_What is required_
This exercise calls for the line with "ATOM 178 C CA", the line with "ATOM 187 C C", and all lines between them in the material below, output exactly and with no other lines.

- Opening Delimiter -

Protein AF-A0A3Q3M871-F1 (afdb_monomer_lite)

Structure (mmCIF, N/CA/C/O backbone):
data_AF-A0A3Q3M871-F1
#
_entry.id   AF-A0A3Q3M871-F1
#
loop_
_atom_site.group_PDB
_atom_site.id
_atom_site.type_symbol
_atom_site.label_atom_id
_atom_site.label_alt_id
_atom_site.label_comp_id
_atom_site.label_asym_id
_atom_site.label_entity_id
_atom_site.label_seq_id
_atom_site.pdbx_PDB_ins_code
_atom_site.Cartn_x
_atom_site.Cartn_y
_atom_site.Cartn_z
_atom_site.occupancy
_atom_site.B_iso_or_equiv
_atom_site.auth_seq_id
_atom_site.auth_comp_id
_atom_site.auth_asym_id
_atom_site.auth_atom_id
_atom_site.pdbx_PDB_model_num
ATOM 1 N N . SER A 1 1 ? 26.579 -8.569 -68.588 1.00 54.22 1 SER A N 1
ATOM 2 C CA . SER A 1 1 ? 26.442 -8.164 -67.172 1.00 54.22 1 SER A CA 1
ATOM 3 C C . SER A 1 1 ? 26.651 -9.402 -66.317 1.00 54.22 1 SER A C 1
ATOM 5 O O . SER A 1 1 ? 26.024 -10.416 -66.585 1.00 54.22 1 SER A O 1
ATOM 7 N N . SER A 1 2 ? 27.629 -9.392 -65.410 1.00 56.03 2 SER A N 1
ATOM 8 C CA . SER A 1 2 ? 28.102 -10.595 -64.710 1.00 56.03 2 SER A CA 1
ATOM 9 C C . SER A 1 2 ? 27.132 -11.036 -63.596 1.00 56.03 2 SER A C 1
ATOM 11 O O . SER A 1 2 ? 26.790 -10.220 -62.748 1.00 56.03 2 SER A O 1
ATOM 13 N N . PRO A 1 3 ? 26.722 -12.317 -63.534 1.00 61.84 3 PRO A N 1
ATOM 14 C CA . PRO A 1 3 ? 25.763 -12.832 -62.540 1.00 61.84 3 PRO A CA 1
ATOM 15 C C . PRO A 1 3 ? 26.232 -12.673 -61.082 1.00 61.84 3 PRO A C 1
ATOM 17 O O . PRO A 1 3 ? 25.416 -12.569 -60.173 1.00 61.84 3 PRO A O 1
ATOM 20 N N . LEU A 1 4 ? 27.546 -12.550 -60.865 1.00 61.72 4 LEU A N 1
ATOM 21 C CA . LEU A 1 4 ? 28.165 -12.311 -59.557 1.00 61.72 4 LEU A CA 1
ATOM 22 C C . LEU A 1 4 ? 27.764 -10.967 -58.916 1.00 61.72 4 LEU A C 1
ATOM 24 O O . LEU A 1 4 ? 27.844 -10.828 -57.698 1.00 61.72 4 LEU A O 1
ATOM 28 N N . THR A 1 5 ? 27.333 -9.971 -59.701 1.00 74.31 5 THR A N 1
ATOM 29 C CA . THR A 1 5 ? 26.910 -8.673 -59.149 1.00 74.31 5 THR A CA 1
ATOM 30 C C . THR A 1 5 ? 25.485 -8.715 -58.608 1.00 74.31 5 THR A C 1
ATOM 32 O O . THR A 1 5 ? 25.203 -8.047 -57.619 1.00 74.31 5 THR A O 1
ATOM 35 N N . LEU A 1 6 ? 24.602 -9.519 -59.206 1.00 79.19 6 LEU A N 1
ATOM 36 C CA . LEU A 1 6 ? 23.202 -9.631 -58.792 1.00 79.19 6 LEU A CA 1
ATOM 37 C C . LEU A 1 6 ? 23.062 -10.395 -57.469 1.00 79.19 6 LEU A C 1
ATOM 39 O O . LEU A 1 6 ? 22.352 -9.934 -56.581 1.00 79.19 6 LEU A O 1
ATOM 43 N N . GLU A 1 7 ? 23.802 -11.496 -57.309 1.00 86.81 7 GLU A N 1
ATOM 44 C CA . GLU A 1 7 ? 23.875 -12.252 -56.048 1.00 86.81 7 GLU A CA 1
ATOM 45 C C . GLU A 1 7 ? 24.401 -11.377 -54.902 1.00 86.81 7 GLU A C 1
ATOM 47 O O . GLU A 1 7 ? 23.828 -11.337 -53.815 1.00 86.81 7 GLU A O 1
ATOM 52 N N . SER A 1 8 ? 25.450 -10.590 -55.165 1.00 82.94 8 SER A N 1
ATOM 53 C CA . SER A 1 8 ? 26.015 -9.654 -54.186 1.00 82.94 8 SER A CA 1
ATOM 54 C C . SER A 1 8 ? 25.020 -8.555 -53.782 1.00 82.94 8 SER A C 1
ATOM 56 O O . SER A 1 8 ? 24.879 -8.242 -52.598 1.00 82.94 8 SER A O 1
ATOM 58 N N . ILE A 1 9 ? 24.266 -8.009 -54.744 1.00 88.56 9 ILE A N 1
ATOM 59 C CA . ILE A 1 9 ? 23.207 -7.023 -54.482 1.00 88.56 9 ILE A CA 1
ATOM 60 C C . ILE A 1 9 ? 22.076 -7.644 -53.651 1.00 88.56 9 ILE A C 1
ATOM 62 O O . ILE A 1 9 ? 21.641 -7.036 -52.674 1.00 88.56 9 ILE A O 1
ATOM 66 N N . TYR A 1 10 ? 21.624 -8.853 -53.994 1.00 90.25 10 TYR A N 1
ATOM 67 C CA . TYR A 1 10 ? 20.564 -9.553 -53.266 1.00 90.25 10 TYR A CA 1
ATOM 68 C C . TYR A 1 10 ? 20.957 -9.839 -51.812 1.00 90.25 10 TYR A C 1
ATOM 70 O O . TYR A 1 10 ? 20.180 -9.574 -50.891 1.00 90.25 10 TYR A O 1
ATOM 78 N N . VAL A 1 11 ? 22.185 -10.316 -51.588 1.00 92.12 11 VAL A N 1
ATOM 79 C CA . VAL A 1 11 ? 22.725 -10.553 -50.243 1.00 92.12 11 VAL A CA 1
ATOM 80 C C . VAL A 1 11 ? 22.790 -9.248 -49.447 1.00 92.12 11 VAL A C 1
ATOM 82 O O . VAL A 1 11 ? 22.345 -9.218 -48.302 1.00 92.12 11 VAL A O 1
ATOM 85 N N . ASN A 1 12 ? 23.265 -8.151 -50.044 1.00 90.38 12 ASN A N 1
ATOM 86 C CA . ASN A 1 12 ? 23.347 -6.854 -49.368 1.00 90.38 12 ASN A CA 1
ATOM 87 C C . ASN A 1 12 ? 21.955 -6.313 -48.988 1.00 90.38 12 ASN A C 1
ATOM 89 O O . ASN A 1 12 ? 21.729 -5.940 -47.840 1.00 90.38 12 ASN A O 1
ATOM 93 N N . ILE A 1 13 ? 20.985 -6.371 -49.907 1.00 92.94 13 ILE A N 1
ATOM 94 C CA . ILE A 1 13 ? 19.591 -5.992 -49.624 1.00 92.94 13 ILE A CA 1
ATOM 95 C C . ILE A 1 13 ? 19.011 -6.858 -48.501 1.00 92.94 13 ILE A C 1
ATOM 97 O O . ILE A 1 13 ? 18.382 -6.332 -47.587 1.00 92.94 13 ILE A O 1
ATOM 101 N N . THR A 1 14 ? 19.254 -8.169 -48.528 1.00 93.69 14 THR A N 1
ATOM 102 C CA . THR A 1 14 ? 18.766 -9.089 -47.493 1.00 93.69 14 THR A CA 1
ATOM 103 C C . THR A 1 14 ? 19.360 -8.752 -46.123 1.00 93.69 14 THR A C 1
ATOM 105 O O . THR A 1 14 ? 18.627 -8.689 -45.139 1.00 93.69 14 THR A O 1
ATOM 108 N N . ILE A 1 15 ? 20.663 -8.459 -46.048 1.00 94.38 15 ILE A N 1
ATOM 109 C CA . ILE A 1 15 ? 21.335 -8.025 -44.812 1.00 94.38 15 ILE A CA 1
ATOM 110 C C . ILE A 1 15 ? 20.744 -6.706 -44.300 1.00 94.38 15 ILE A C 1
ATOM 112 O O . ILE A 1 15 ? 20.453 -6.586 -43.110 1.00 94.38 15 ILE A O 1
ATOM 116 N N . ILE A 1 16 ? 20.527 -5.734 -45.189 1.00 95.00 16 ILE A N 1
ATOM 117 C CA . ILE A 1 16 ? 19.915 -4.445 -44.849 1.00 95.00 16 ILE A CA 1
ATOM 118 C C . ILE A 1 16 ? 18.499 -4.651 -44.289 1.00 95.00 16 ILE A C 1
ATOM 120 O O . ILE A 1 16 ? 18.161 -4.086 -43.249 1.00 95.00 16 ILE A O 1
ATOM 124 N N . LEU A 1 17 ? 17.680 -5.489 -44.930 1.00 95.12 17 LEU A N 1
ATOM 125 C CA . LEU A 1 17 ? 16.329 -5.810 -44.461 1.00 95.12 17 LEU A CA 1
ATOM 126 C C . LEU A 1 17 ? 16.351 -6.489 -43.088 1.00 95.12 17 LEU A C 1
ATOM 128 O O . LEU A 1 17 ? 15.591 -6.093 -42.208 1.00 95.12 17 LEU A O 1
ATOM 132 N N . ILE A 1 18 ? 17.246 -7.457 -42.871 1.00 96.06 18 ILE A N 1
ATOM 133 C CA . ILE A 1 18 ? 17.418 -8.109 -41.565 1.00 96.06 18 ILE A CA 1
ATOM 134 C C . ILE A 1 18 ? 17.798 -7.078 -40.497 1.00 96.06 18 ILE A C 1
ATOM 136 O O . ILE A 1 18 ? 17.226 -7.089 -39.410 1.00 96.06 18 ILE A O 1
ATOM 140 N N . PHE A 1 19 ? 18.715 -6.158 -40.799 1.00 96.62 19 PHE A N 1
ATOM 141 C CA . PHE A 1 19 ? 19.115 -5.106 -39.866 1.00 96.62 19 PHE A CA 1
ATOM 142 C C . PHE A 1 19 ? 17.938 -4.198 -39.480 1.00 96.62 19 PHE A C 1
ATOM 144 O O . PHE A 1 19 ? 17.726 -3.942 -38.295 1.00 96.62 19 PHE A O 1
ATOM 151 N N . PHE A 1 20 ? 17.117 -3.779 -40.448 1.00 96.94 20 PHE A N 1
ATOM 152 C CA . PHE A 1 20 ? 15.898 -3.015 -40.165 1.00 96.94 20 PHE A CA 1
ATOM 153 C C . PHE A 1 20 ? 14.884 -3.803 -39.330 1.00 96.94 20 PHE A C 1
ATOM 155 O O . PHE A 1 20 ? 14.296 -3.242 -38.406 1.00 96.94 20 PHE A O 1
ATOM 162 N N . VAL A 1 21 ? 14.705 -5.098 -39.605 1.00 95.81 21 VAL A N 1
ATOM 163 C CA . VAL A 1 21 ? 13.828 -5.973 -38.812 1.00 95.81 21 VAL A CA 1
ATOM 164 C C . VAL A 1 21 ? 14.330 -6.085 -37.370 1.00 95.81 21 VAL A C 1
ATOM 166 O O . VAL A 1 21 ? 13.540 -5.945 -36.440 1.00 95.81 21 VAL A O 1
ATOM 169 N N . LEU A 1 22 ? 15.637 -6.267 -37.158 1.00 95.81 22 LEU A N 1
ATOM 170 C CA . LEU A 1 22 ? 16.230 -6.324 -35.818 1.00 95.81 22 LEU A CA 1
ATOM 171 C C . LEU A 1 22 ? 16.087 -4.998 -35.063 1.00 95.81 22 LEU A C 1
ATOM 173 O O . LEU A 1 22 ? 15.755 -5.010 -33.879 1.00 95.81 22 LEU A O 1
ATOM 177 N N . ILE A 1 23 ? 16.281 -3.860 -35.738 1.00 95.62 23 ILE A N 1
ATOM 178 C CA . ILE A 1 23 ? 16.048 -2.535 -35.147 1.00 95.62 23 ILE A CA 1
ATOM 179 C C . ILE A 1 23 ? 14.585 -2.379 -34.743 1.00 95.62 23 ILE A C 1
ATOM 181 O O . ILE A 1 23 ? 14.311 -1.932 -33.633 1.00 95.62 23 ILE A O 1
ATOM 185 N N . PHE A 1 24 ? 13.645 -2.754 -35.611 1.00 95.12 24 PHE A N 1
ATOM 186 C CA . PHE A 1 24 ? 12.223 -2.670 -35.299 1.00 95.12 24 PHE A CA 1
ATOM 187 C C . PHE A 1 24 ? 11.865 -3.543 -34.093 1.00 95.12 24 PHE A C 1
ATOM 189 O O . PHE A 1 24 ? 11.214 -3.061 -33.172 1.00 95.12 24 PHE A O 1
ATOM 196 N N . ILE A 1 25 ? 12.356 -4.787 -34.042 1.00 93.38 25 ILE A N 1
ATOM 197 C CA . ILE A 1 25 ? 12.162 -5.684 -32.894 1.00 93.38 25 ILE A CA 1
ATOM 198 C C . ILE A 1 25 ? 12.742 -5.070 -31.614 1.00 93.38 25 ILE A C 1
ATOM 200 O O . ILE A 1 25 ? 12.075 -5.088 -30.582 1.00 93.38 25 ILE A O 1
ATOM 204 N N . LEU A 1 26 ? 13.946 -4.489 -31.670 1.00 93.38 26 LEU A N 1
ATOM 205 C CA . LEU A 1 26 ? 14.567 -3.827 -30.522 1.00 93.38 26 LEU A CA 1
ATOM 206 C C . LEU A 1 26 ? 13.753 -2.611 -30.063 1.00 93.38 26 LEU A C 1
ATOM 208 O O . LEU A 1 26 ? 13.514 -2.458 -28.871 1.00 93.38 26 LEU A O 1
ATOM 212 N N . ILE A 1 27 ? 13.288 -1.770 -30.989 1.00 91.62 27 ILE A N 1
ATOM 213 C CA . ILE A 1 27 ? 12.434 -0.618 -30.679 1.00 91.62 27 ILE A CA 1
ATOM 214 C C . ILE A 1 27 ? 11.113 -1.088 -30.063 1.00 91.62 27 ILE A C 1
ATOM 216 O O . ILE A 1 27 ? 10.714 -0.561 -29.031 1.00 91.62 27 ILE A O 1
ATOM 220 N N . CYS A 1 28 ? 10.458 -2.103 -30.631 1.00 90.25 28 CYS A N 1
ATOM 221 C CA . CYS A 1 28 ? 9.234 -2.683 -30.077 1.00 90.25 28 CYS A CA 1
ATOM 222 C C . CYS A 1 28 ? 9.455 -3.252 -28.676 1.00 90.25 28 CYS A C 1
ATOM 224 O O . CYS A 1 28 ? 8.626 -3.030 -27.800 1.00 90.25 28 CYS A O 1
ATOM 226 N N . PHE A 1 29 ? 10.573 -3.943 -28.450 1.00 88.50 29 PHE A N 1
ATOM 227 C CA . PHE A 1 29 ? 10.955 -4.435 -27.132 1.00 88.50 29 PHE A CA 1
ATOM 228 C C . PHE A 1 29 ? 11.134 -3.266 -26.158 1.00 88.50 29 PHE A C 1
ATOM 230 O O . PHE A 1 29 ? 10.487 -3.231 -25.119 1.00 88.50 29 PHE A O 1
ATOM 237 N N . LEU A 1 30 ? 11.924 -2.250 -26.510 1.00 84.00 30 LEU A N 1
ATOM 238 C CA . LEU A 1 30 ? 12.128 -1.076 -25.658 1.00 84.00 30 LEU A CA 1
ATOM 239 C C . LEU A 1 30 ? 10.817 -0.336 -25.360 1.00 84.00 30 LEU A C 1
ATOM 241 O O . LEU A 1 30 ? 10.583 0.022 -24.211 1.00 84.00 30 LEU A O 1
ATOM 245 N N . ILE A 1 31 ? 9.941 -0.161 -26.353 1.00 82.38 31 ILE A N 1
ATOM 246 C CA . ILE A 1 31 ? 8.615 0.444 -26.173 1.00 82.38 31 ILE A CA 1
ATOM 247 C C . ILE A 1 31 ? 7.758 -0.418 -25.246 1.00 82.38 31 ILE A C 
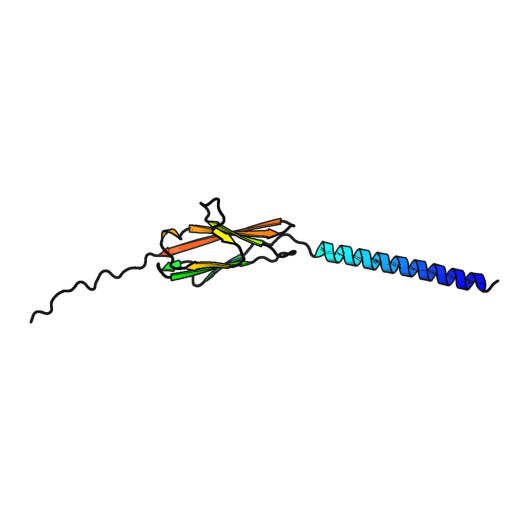1
ATOM 249 O O . ILE A 1 31 ? 7.180 0.114 -24.
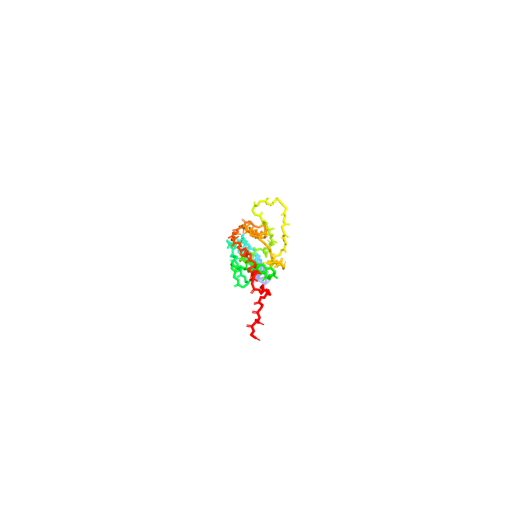308 1.00 82.38 31 ILE A O 1
ATOM 253 N N . PHE A 1 32 ? 7.696 -1.734 -25.455 1.00 77.31 32 PHE A N 1
ATOM 254 C CA . PHE A 1 32 ? 6.898 -2.635 -24.622 1.00 77.31 32 PHE A CA 1
ATOM 255 C C . PHE A 1 32 ? 7.369 -2.628 -23.161 1.00 77.31 32 PHE A C 1
ATOM 257 O O . PHE A 1 32 ? 6.556 -2.475 -22.253 1.00 77.31 32 PHE A O 1
ATOM 264 N N . PHE A 1 33 ? 8.681 -2.710 -22.923 1.00 71.31 33 PHE A N 1
ATOM 265 C CA . PHE A 1 33 ? 9.256 -2.650 -21.576 1.00 71.31 33 PHE A CA 1
ATOM 266 C C . PHE A 1 33 ? 9.089 -1.273 -20.920 1.00 71.31 33 PHE A C 1
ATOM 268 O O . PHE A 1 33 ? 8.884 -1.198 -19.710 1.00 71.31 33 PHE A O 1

- Closing Delimiter -

_Written response_
ATOM 178 C CA . ILE A 1 23 ? 16.048 -2.535 -35.147 1.00 95.62 23 ILE A CA 1
ATOM 179 C C . ILE A 1 23 ? 14.585 -2.379 -34.743 1.00 95.62 23 ILE A C 1
ATOM 181 O O . ILE A 1 23 ? 14.311 -1.932 -33.633 1.00 95.62 23 ILE A O 1
ATOM 185 N N . PHE A 1 24 ? 13.645 -2.754 -35.611 1.00 95.12 24 PHE A N 1
ATOM 186 C CA . PHE A 1 24 ? 12.223 -2.670 -35.299 1.00 95.12 24 PHE A CA 1
ATOM 187 C C . PHE A 1 24 ? 11.865 -3.543 -34.093 1.00 95.12 24 PHE A C 1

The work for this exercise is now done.